Italian woman waving from a window, end of the 1850s
Oil on cardboard, 40 x 30 cm.
Inventory number: 0114NMK
Acquired before 1884. Bestowed to the museum in 1908
During his stay in Italy, Marstrand became deeply fascinated by the local women and their seductive beauty. He portrayed many of them in his sketches and paintings. Inspired by Goethe’s Roman Elegies, the meeting between a beautiful Italian lady and her lover became a recurring theme in his works. In this sketch, the lover’s presence is only suggested by the inviting wave of the young lady from her window. The intoxication of love and fertility is underscored by the grape vine winding over the woman and framing the composition. Under the vines bloom the beautiful but also poisonous oleander shrub, which in Greek mythology was associated with the tragic romance between Hero and Leander.

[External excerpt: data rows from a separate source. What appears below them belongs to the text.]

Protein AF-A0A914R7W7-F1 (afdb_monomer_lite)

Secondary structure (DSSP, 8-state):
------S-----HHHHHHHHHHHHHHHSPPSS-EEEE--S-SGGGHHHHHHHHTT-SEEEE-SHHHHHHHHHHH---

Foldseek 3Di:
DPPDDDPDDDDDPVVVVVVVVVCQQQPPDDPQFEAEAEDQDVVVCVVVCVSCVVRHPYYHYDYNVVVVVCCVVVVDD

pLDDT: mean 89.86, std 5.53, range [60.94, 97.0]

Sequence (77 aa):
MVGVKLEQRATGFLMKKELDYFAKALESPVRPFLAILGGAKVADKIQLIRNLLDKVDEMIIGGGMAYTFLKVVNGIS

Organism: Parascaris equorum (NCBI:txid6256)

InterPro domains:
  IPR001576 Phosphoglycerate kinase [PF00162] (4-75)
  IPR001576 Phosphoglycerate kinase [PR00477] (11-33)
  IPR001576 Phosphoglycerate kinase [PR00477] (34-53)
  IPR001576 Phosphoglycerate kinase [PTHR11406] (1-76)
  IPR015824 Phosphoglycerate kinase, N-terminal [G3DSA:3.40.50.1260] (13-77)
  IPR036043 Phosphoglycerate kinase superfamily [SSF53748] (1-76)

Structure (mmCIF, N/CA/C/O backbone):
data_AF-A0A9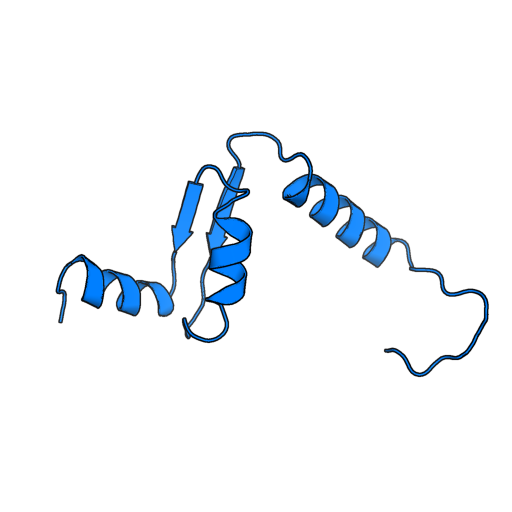14R7W7-F1
#
_entry.id   AF-A0A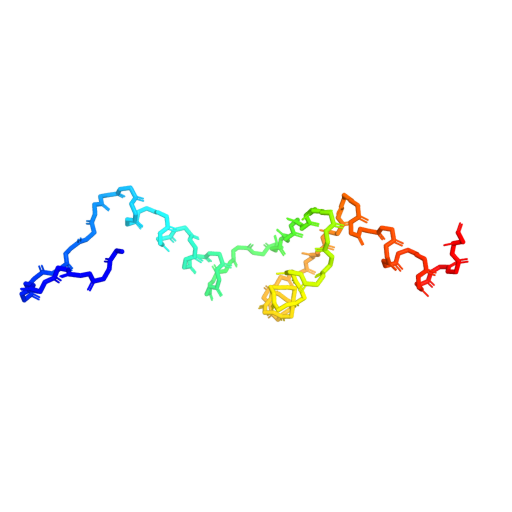914R7W7-F1
#
loop_
_atom_site.group_PDB
_atom_site.id
_atom_site.type_symbol
_atom_site.label_atom_id
_atom_site.label_alt_id
_atom_site.label_comp_id
_atom_site.label_asym_id
_atom_site.label_entity_id
_atom_site.label_seq_id
_atom_site.pdbx_PDB_ins_code
_atom_site.Cartn_x
_atom_site.Cartn_y
_atom_site.Cartn_z
_atom_site.occupancy
_atom_site.B_iso_or_equiv
_atom_site.auth_seq_id
_atom_site.auth_comp_id
_atom_site.auth_asym_id
_atom_site.auth_atom_id
_atom_site.pdbx_PDB_model_num
ATOM 1 N N . MET A 1 1 ? 4.551 -2.788 22.291 1.00 69.88 1 MET A N 1
ATOM 2 C CA . MET A 1 1 ? 3.150 -2.302 22.339 1.00 69.88 1 MET A CA 1
ATOM 3 C C . MET A 1 1 ? 2.136 -3.319 22.889 1.00 69.88 1 MET A C 1
ATOM 5 O O . MET A 1 1 ? 0.971 -2.973 22.984 1.00 69.88 1 MET A O 1
ATOM 9 N N . VAL A 1 2 ? 2.532 -4.533 23.310 1.00 85.19 2 VAL A N 1
ATOM 10 C CA . VAL A 1 2 ? 1.587 -5.585 23.771 1.00 85.19 2 VAL A CA 1
ATOM 11 C C . VAL A 1 2 ? 1.709 -5.943 25.262 1.00 85.19 2 VAL A C 1
ATOM 13 O O . VAL A 1 2 ? 1.127 -6.920 25.715 1.00 85.19 2 VAL A O 1
ATOM 16 N N . GLY A 1 3 ? 2.480 -5.172 26.035 1.00 90.19 3 GLY A N 1
ATOM 17 C CA . GLY A 1 3 ? 2.805 -5.497 27.433 1.00 90.19 3 GLY A CA 1
ATOM 18 C C . GLY A 1 3 ? 1.771 -5.058 28.475 1.00 90.19 3 GLY A C 1
ATOM 19 O O . GLY A 1 3 ? 1.894 -5.434 29.636 1.00 90.19 3 GLY A O 1
ATOM 20 N N . VAL A 1 4 ? 0.763 -4.270 28.091 1.00 90.81 4 VAL A N 1
ATOM 21 C CA . VAL A 1 4 ? -0.250 -3.745 29.021 1.00 90.81 4 VAL A CA 1
ATOM 22 C C . VAL A 1 4 ? -1.405 -4.739 29.141 1.00 90.81 4 VAL A C 1
ATOM 24 O O . VAL A 1 4 ? -2.078 -5.035 28.152 1.00 90.81 4 VAL A O 1
ATOM 27 N N . LYS A 1 5 ? -1.633 -5.248 30.357 1.00 89.81 5 LYS A N 1
ATOM 28 C CA . LYS A 1 5 ? -2.676 -6.234 30.680 1.00 89.81 5 LYS A CA 1
ATOM 29 C C . LYS A 1 5 ? -3.827 -5.574 31.438 1.00 89.81 5 LYS A C 1
ATOM 31 O O . LYS A 1 5 ? -3.897 -5.647 32.658 1.00 89.81 5 LYS A O 1
ATOM 36 N N . LEU A 1 6 ? -4.706 -4.921 30.689 1.00 93.94 6 LEU A N 1
ATOM 37 C CA . LEU A 1 6 ? -5.982 -4.391 31.169 1.00 93.94 6 LEU A CA 1
ATOM 38 C C . LEU A 1 6 ? -7.102 -4.988 30.312 1.00 93.94 6 LEU A C 1
ATOM 40 O O . LEU A 1 6 ? -6.873 -5.278 29.134 1.00 93.94 6 LEU A O 1
ATOM 44 N N . GLU A 1 7 ? -8.292 -5.176 30.887 1.00 92.25 7 GLU A N 1
ATOM 45 C CA . GLU A 1 7 ? -9.440 -5.732 30.152 1.00 92.25 7 GLU A CA 1
ATOM 46 C C . GLU A 1 7 ? -9.828 -4.854 28.959 1.00 92.25 7 GLU A C 1
ATOM 48 O O . GLU A 1 7 ? -10.013 -5.346 27.845 1.00 92.25 7 GLU A O 1
ATOM 53 N N . GLN A 1 8 ? -9.887 -3.540 29.169 1.00 92.62 8 GLN A N 1
ATOM 54 C CA . GLN A 1 8 ? -10.218 -2.586 28.119 1.00 92.62 8 GLN A CA 1
ATOM 55 C C . GLN A 1 8 ? -8.954 -2.061 27.441 1.00 92.62 8 GLN A C 1
ATOM 57 O O . GLN A 1 8 ? -8.077 -1.467 28.067 1.00 92.62 8 GLN A O 1
ATOM 62 N N . ARG A 1 9 ? -8.884 -2.258 26.124 1.00 91.56 9 ARG A N 1
ATOM 63 C CA . ARG A 1 9 ? -7.831 -1.729 25.255 1.00 91.56 9 ARG A CA 1
ATOM 64 C C . ARG A 1 9 ? -8.498 -0.973 24.121 1.00 91.56 9 ARG A C 1
ATOM 66 O O . ARG A 1 9 ? -9.073 -1.578 23.222 1.00 91.56 9 ARG A O 1
ATOM 73 N N . ALA A 1 10 ? -8.444 0.349 24.198 1.00 92.12 10 ALA A N 1
ATOM 74 C CA . ALA A 1 10 ? -8.989 1.235 23.183 1.00 92.12 10 ALA A CA 1
ATOM 75 C C . ALA A 1 10 ? -7.865 1.859 22.352 1.00 92.12 10 ALA A C 1
ATOM 77 O O . ALA A 1 10 ? -6.717 1.954 22.787 1.00 92.12 10 ALA A O 1
ATOM 78 N N . THR A 1 11 ? -8.220 2.302 21.150 1.00 92.69 11 THR A N 1
ATOM 79 C CA . THR A 1 11 ? -7.343 3.082 20.282 1.00 92.69 11 THR A CA 1
ATOM 80 C C . THR A 1 11 ? -7.692 4.564 20.359 1.00 92.69 11 THR A C 1
ATOM 82 O O . THR A 1 11 ? -8.858 4.923 20.523 1.00 92.69 11 THR A O 1
ATOM 85 N N . GLY A 1 12 ? -6.691 5.431 20.223 1.00 96.25 12 GLY A N 1
ATOM 86 C CA . GLY A 1 12 ? -6.924 6.862 20.056 1.00 96.25 12 GLY A CA 1
ATOM 87 C C . GLY A 1 12 ? -7.537 7.185 18.690 1.00 96.25 12 GLY A C 1
ATOM 88 O O . GLY A 1 12 ? -7.503 6.381 17.757 1.00 96.25 12 GLY A O 1
ATOM 89 N N . PHE A 1 13 ? -8.056 8.404 18.535 1.00 97.00 13 PHE A N 1
ATOM 90 C CA . PHE A 1 13 ? -8.715 8.817 17.290 1.00 97.00 13 PHE A CA 1
ATOM 91 C C . PHE A 1 13 ? -7.790 8.813 16.066 1.00 97.00 13 PHE A C 1
ATOM 93 O O . PHE A 1 13 ? -8.260 8.554 14.961 1.00 97.00 13 PHE A O 1
ATOM 100 N N . LEU A 1 14 ? -6.486 9.049 16.249 1.00 96.50 14 LEU A N 1
ATOM 101 C CA . LEU A 1 14 ? -5.517 9.003 15.152 1.00 96.50 14 LEU A CA 1
ATOM 102 C C . LEU A 1 14 ? -5.384 7.587 14.579 1.00 96.50 14 LEU A C 1
ATOM 104 O O . LEU A 1 14 ? -5.570 7.386 13.384 1.00 96.50 14 LEU A O 1
ATOM 108 N N . MET A 1 15 ? -5.155 6.598 15.444 1.00 95.94 15 MET A N 1
ATOM 109 C CA . MET A 1 15 ? -5.035 5.205 15.018 1.00 95.94 15 MET A CA 1
ATOM 110 C C . MET A 1 15 ? -6.385 4.644 14.545 1.00 95.94 15 MET A C 1
ATOM 112 O O . MET A 1 15 ? -6.409 3.861 13.603 1.00 95.94 15 MET A O 1
ATOM 116 N N . LYS A 1 16 ? -7.520 5.094 15.104 1.00 94.44 16 LYS A N 1
ATOM 117 C CA . LYS A 1 16 ? -8.843 4.808 14.519 1.00 94.44 16 LYS A CA 1
ATOM 118 C C . LYS A 1 16 ? -8.927 5.293 13.068 1.00 94.44 16 LYS A C 1
ATOM 120 O O . LYS A 1 16 ? -9.306 4.524 12.196 1.00 94.44 16 LYS A O 1
ATOM 125 N N . LYS A 1 17 ? -8.537 6.545 12.805 1.00 95.25 17 LYS A N 1
ATOM 126 C CA . LYS A 1 17 ? -8.562 7.123 11.456 1.00 95.25 17 LYS A CA 1
ATOM 127 C C . LYS A 1 17 ? -7.677 6.327 10.497 1.00 95.25 17 LYS A C 1
ATOM 129 O O . LYS A 1 17 ? -8.122 6.026 9.399 1.00 95.25 17 LYS A O 1
ATOM 134 N N . GLU A 1 18 ? -6.466 5.952 10.900 1.00 94.25 18 GLU A N 1
ATOM 135 C CA . GLU A 1 18 ? -5.588 5.116 10.068 1.00 94.25 18 GLU A CA 1
ATOM 136 C C . GLU A 1 18 ? -6.245 3.777 9.710 1.00 94.25 18 GLU A C 1
ATOM 138 O O . GLU A 1 18 ? -6.301 3.426 8.532 1.00 94.25 18 GLU A O 1
ATOM 143 N N . LEU A 1 19 ? -6.815 3.073 10.695 1.00 92.25 19 LEU A N 1
ATOM 144 C CA . LEU A 1 19 ? -7.528 1.812 10.469 1.00 92.25 19 LEU A CA 1
ATOM 145 C C . LEU A 1 19 ? -8.718 1.984 9.516 1.00 92.25 19 LEU A C 1
ATOM 147 O O . LEU A 1 19 ? -8.868 1.184 8.597 1.00 92.25 19 LEU A O 1
ATOM 151 N N . ASP A 1 20 ? -9.512 3.046 9.677 1.00 92.38 20 ASP A N 1
ATOM 152 C CA . ASP A 1 20 ? -10.662 3.333 8.812 1.00 92.38 20 ASP A CA 1
ATOM 153 C C . ASP A 1 20 ? -10.234 3.585 7.351 1.00 92.38 20 ASP A C 1
ATOM 155 O O . ASP A 1 20 ? -10.903 3.141 6.415 1.00 92.38 20 ASP A O 1
ATOM 159 N N . TYR A 1 21 ? -9.112 4.283 7.134 1.00 90.75 21 TYR A N 1
ATOM 160 C CA . TYR A 1 21 ? -8.560 4.506 5.792 1.00 90.75 21 TYR A CA 1
ATOM 161 C C . TYR A 1 21 ? -8.031 3.208 5.171 1.00 90.75 21 TYR A C 1
ATOM 163 O O . TYR A 1 21 ? -8.316 2.933 4.003 1.00 90.75 21 TYR A O 1
ATOM 171 N N . PHE A 1 22 ? -7.304 2.392 5.939 1.00 88.00 22 PHE A N 1
ATOM 172 C CA . PHE A 1 22 ? -6.795 1.108 5.456 1.00 88.00 22 PHE A CA 1
ATOM 173 C C . PHE A 1 22 ? -7.917 0.115 5.150 1.00 88.00 22 PHE A C 1
ATOM 175 O O . PHE A 1 22 ? -7.864 -0.541 4.112 1.00 88.00 22 PHE A O 1
ATOM 182 N N . ALA A 1 23 ? -8.947 0.033 5.996 1.00 88.81 23 ALA A N 1
ATOM 183 C CA . ALA A 1 23 ? -10.100 -0.835 5.771 1.00 88.81 23 ALA A CA 1
ATOM 184 C C . ALA A 1 23 ? -10.811 -0.479 4.458 1.00 88.81 23 ALA A C 1
ATOM 186 O O . ALA A 1 23 ? -10.999 -1.341 3.602 1.00 88.81 23 ALA A O 1
ATOM 187 N N . LYS A 1 24 ? -11.094 0.812 4.229 1.00 88.12 24 LYS A N 1
ATOM 188 C CA . LYS A 1 24 ? -11.700 1.280 2.971 1.00 88.12 24 LYS A CA 1
ATOM 189 C C . LYS A 1 24 ? -10.862 0.923 1.745 1.00 88.12 24 LYS A C 1
ATOM 191 O O . LYS A 1 24 ? -11.413 0.453 0.757 1.00 88.12 24 LYS A O 1
ATOM 196 N N . ALA A 1 25 ? -9.545 1.113 1.808 1.00 85.94 25 ALA A N 1
ATOM 197 C CA . ALA A 1 25 ? -8.653 0.804 0.692 1.00 85.94 25 ALA A CA 1
ATOM 198 C C . ALA A 1 25 ? -8.511 -0.709 0.423 1.00 85.94 25 ALA A C 1
ATOM 200 O O . ALA A 1 25 ? -8.243 -1.106 -0.706 1.00 85.94 25 ALA A O 1
ATOM 201 N N . LEU A 1 26 ? -8.668 -1.561 1.442 1.00 83.44 26 LEU A N 1
ATOM 202 C CA . LEU A 1 26 ? -8.405 -3.000 1.341 1.00 83.44 26 LEU A CA 1
ATOM 203 C C . LEU A 1 26 ? -9.652 -3.875 1.168 1.00 83.44 26 LEU A C 1
ATOM 205 O O . LEU A 1 26 ? -9.496 -5.004 0.695 1.00 83.44 26 LEU A O 1
ATOM 209 N N . GLU A 1 27 ? -10.834 -3.415 1.581 1.00 85.75 27 GLU A N 1
ATOM 210 C CA . GLU A 1 27 ? -12.086 -4.192 1.554 1.00 85.75 27 GLU A CA 1
ATOM 211 C C . GLU A 1 27 ? -13.053 -3.733 0.458 1.00 85.75 27 GLU A C 1
ATOM 213 O O . GLU A 1 27 ? -13.710 -4.556 -0.175 1.00 85.75 27 GLU A O 1
ATOM 218 N N . SER A 1 28 ? -13.168 -2.426 0.218 1.00 83.94 28 SER A N 1
ATOM 219 C CA . SER A 1 28 ? -14.071 -1.866 -0.799 1.00 83.94 28 SER A CA 1
ATOM 220 C C . SER A 1 28 ? -13.483 -0.587 -1.403 1.00 83.94 28 SER A C 1
ATOM 222 O O . SER A 1 28 ? -14.024 0.504 -1.193 1.00 83.94 28 SER A O 1
ATOM 224 N N . PRO A 1 29 ? -12.350 -0.694 -2.123 1.00 85.44 29 PRO A N 1
ATOM 225 C CA . PRO A 1 29 ? -11.715 0.466 -2.720 1.00 85.44 29 PRO A CA 1
ATOM 226 C C . PRO A 1 29 ? -12.592 1.063 -3.822 1.00 85.44 29 PRO A C 1
ATOM 228 O O . PRO A 1 29 ? -13.237 0.350 -4.593 1.00 85.44 29 PRO A O 1
ATOM 231 N N . VAL A 1 30 ? -12.572 2.392 -3.928 1.00 88.44 30 VAL A N 1
ATOM 232 C CA . VAL A 1 30 ? -13.094 3.081 -5.111 1.00 88.44 30 VAL A CA 1
ATOM 233 C C . VAL A 1 30 ? -12.167 2.752 -6.276 1.00 88.44 30 VAL A C 1
ATOM 235 O O . VAL A 1 30 ? -10.959 2.963 -6.178 1.00 88.44 30 VAL A O 1
ATOM 238 N N . ARG A 1 31 ? -12.734 2.215 -7.358 1.00 90.12 31 ARG A N 1
ATOM 239 C CA . ARG A 1 31 ? -11.980 1.816 -8.548 1.00 90.12 31 ARG A CA 1
ATOM 240 C C . ARG A 1 31 ? -11.969 2.934 -9.602 1.00 90.12 31 ARG A C 1
ATOM 242 O O . ARG A 1 31 ? -12.977 3.637 -9.719 1.00 90.12 31 ARG A O 1
ATOM 249 N N . PRO A 1 32 ? -10.880 3.094 -10.378 1.00 92.81 32 PRO A N 1
ATOM 250 C CA . PRO A 1 32 ? -9.668 2.267 -10.374 1.00 92.81 32 PRO A CA 1
ATOM 251 C C . PRO A 1 32 ? -8.779 2.506 -9.141 1.00 92.81 32 PRO A C 1
ATOM 253 O O . PRO A 1 32 ? -8.497 3.643 -8.765 1.00 92.81 32 PRO A O 1
ATOM 256 N N . PHE A 1 33 ? -8.344 1.417 -8.506 1.00 92.50 33 PHE A N 1
ATOM 257 C CA . PHE A 1 33 ? -7.477 1.428 -7.336 1.00 92.50 33 PHE A CA 1
ATOM 258 C C . PHE A 1 33 ? -6.022 1.195 -7.743 1.00 92.50 33 PHE A C 1
ATOM 260 O O . PHE A 1 33 ? -5.635 0.089 -8.120 1.00 92.50 33 PHE A O 1
ATOM 267 N N . LEU A 1 34 ? -5.214 2.249 -7.635 1.00 93.88 34 LEU A N 1
ATOM 268 C CA . LEU A 1 34 ? -3.793 2.244 -7.969 1.00 93.88 34 LEU A CA 1
ATOM 269 C C . LEU A 1 34 ? -2.927 2.101 -6.709 1.00 93.88 34 LEU A C 1
ATOM 271 O O . LEU A 1 34 ? -3.006 2.927 -5.797 1.00 93.88 34 LEU A O 1
ATOM 275 N N . ALA A 1 35 ? -2.030 1.113 -6.691 1.00 93.31 35 ALA A N 1
ATOM 276 C CA . ALA A 1 35 ? -0.966 1.012 -5.692 1.00 93.31 35 ALA A CA 1
ATOM 277 C C . ALA A 1 35 ? 0.384 1.482 -6.245 1.00 93.31 35 ALA A C 1
ATOM 279 O O . ALA A 1 35 ? 0.849 1.011 -7.280 1.00 93.31 35 ALA A O 1
ATOM 280 N N . ILE A 1 36 ? 1.063 2.364 -5.509 1.00 93.75 36 ILE A N 1
ATOM 281 C CA . ILE A 1 36 ? 2.409 2.844 -5.847 1.00 93.75 36 ILE A CA 1
ATOM 282 C C . ILE A 1 36 ? 3.398 2.291 -4.820 1.00 93.75 36 ILE A C 1
ATOM 284 O O . ILE A 1 36 ? 3.350 2.630 -3.637 1.00 93.75 36 ILE A O 1
ATOM 288 N N . LEU A 1 37 ? 4.307 1.431 -5.272 1.00 92.00 37 LEU A N 1
ATOM 289 C CA . LEU A 1 37 ? 5.279 0.725 -4.443 1.00 92.00 37 LEU A CA 1
ATOM 290 C C . LEU A 1 37 ? 6.696 1.140 -4.842 1.00 92.00 37 LEU A C 1
ATOM 292 O O . LEU A 1 37 ? 7.217 0.743 -5.879 1.00 92.00 37 LEU A O 1
ATOM 296 N N . GLY A 1 38 ? 7.333 1.945 -3.994 1.00 89.00 38 GLY A N 1
ATOM 297 C CA . GLY A 1 38 ? 8.752 2.293 -4.110 1.00 89.00 38 GLY A CA 1
ATOM 298 C C . GLY A 1 38 ? 9.626 1.534 -3.111 1.00 89.00 38 GLY A C 1
ATOM 299 O O . GLY A 1 38 ? 9.122 0.831 -2.237 1.00 89.00 38 GLY A O 1
ATOM 300 N N . GLY A 1 39 ? 10.942 1.725 -3.162 1.00 88.62 39 GLY A N 1
ATOM 301 C CA . GLY A 1 39 ? 11.884 1.194 -2.168 1.00 88.62 39 GLY A CA 1
ATOM 302 C C . GLY A 1 39 ? 13.211 0.767 -2.783 1.00 88.62 39 GLY A C 1
ATOM 303 O O . GLY A 1 39 ? 13.397 0.862 -3.993 1.00 88.62 39 GLY A O 1
ATOM 304 N N . ALA A 1 40 ? 14.142 0.303 -1.949 1.00 85.19 40 ALA A N 1
ATOM 305 C CA . ALA A 1 40 ? 15.466 -0.133 -2.399 1.00 85.19 40 ALA A CA 1
ATOM 306 C C . ALA A 1 40 ? 15.577 -1.657 -2.564 1.00 85.19 40 ALA A C 1
ATOM 308 O O . ALA A 1 40 ? 16.193 -2.125 -3.514 1.00 85.19 40 ALA A O 1
ATOM 309 N N . LYS A 1 41 ? 14.975 -2.436 -1.655 1.00 85.88 41 LYS A N 1
ATOM 310 C CA . LYS A 1 41 ? 15.098 -3.898 -1.619 1.00 85.88 41 LYS A CA 1
ATOM 311 C C . LYS A 1 41 ? 13.760 -4.566 -1.913 1.00 85.88 41 LYS A C 1
ATOM 313 O O . LYS A 1 41 ? 12.771 -4.305 -1.236 1.00 85.88 41 LYS A O 1
ATOM 318 N N . VAL A 1 42 ? 13.750 -5.452 -2.910 1.00 85.12 42 VAL A N 1
ATOM 319 C CA . VAL A 1 42 ? 12.559 -6.229 -3.294 1.00 85.12 42 VAL A CA 1
ATOM 320 C C . VAL A 1 42 ? 12.174 -7.225 -2.197 1.00 85.12 42 VAL A C 1
ATOM 322 O O . VAL A 1 42 ? 10.990 -7.365 -1.908 1.00 85.12 42 VAL A O 1
ATOM 325 N N . ALA A 1 43 ? 13.158 -7.874 -1.562 1.00 85.31 43 ALA A N 1
ATOM 326 C CA . ALA A 1 43 ? 12.945 -8.960 -0.598 1.00 85.31 43 ALA A CA 1
ATOM 327 C C . ALA A 1 43 ? 11.956 -8.595 0.523 1.00 85.31 43 ALA A C 1
ATOM 329 O O . ALA A 1 43 ? 11.039 -9.362 0.806 1.00 85.31 43 ALA A O 1
ATOM 330 N N . ASP A 1 44 ? 12.074 -7.384 1.069 1.00 86.81 44 ASP A N 1
ATOM 331 C CA . ASP A 1 44 ? 11.238 -6.906 2.176 1.00 86.81 44 ASP A CA 1
ATOM 332 C C . ASP A 1 44 ? 9.780 -6.645 1.753 1.00 86.81 44 ASP A C 1
ATOM 334 O O . ASP A 1 44 ? 8.889 -6.532 2.592 1.00 86.81 44 ASP A O 1
ATOM 338 N N . LYS A 1 45 ? 9.517 -6.526 0.444 1.00 87.19 45 LYS A N 1
ATOM 339 C CA . LYS A 1 45 ? 8.227 -6.088 -0.113 1.00 87.19 45 LYS A CA 1
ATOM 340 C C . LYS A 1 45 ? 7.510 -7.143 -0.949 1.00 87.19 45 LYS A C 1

Wilhelm Marstrand (1810-1873)
Marstrand was among C.W. Eckersberg’s students and was, as the only one, very interested in narrative and illustrative painting. Marstrand worked with genre painting, literary subjects, portraiture and, in later years, history painting. He was frequently employed as a portraitist and painted a series of portraits of members of the Hage family, among others. Marstrand travelled throughout his life in the larger European countries such as Italy, France, Germany and England. He was particularly fascinated by Italy, where he stayed for several years. From here, he became a major producer of peculiar, touching, and often humorous or ironic depictions of the Italian folk life that so fascinated him.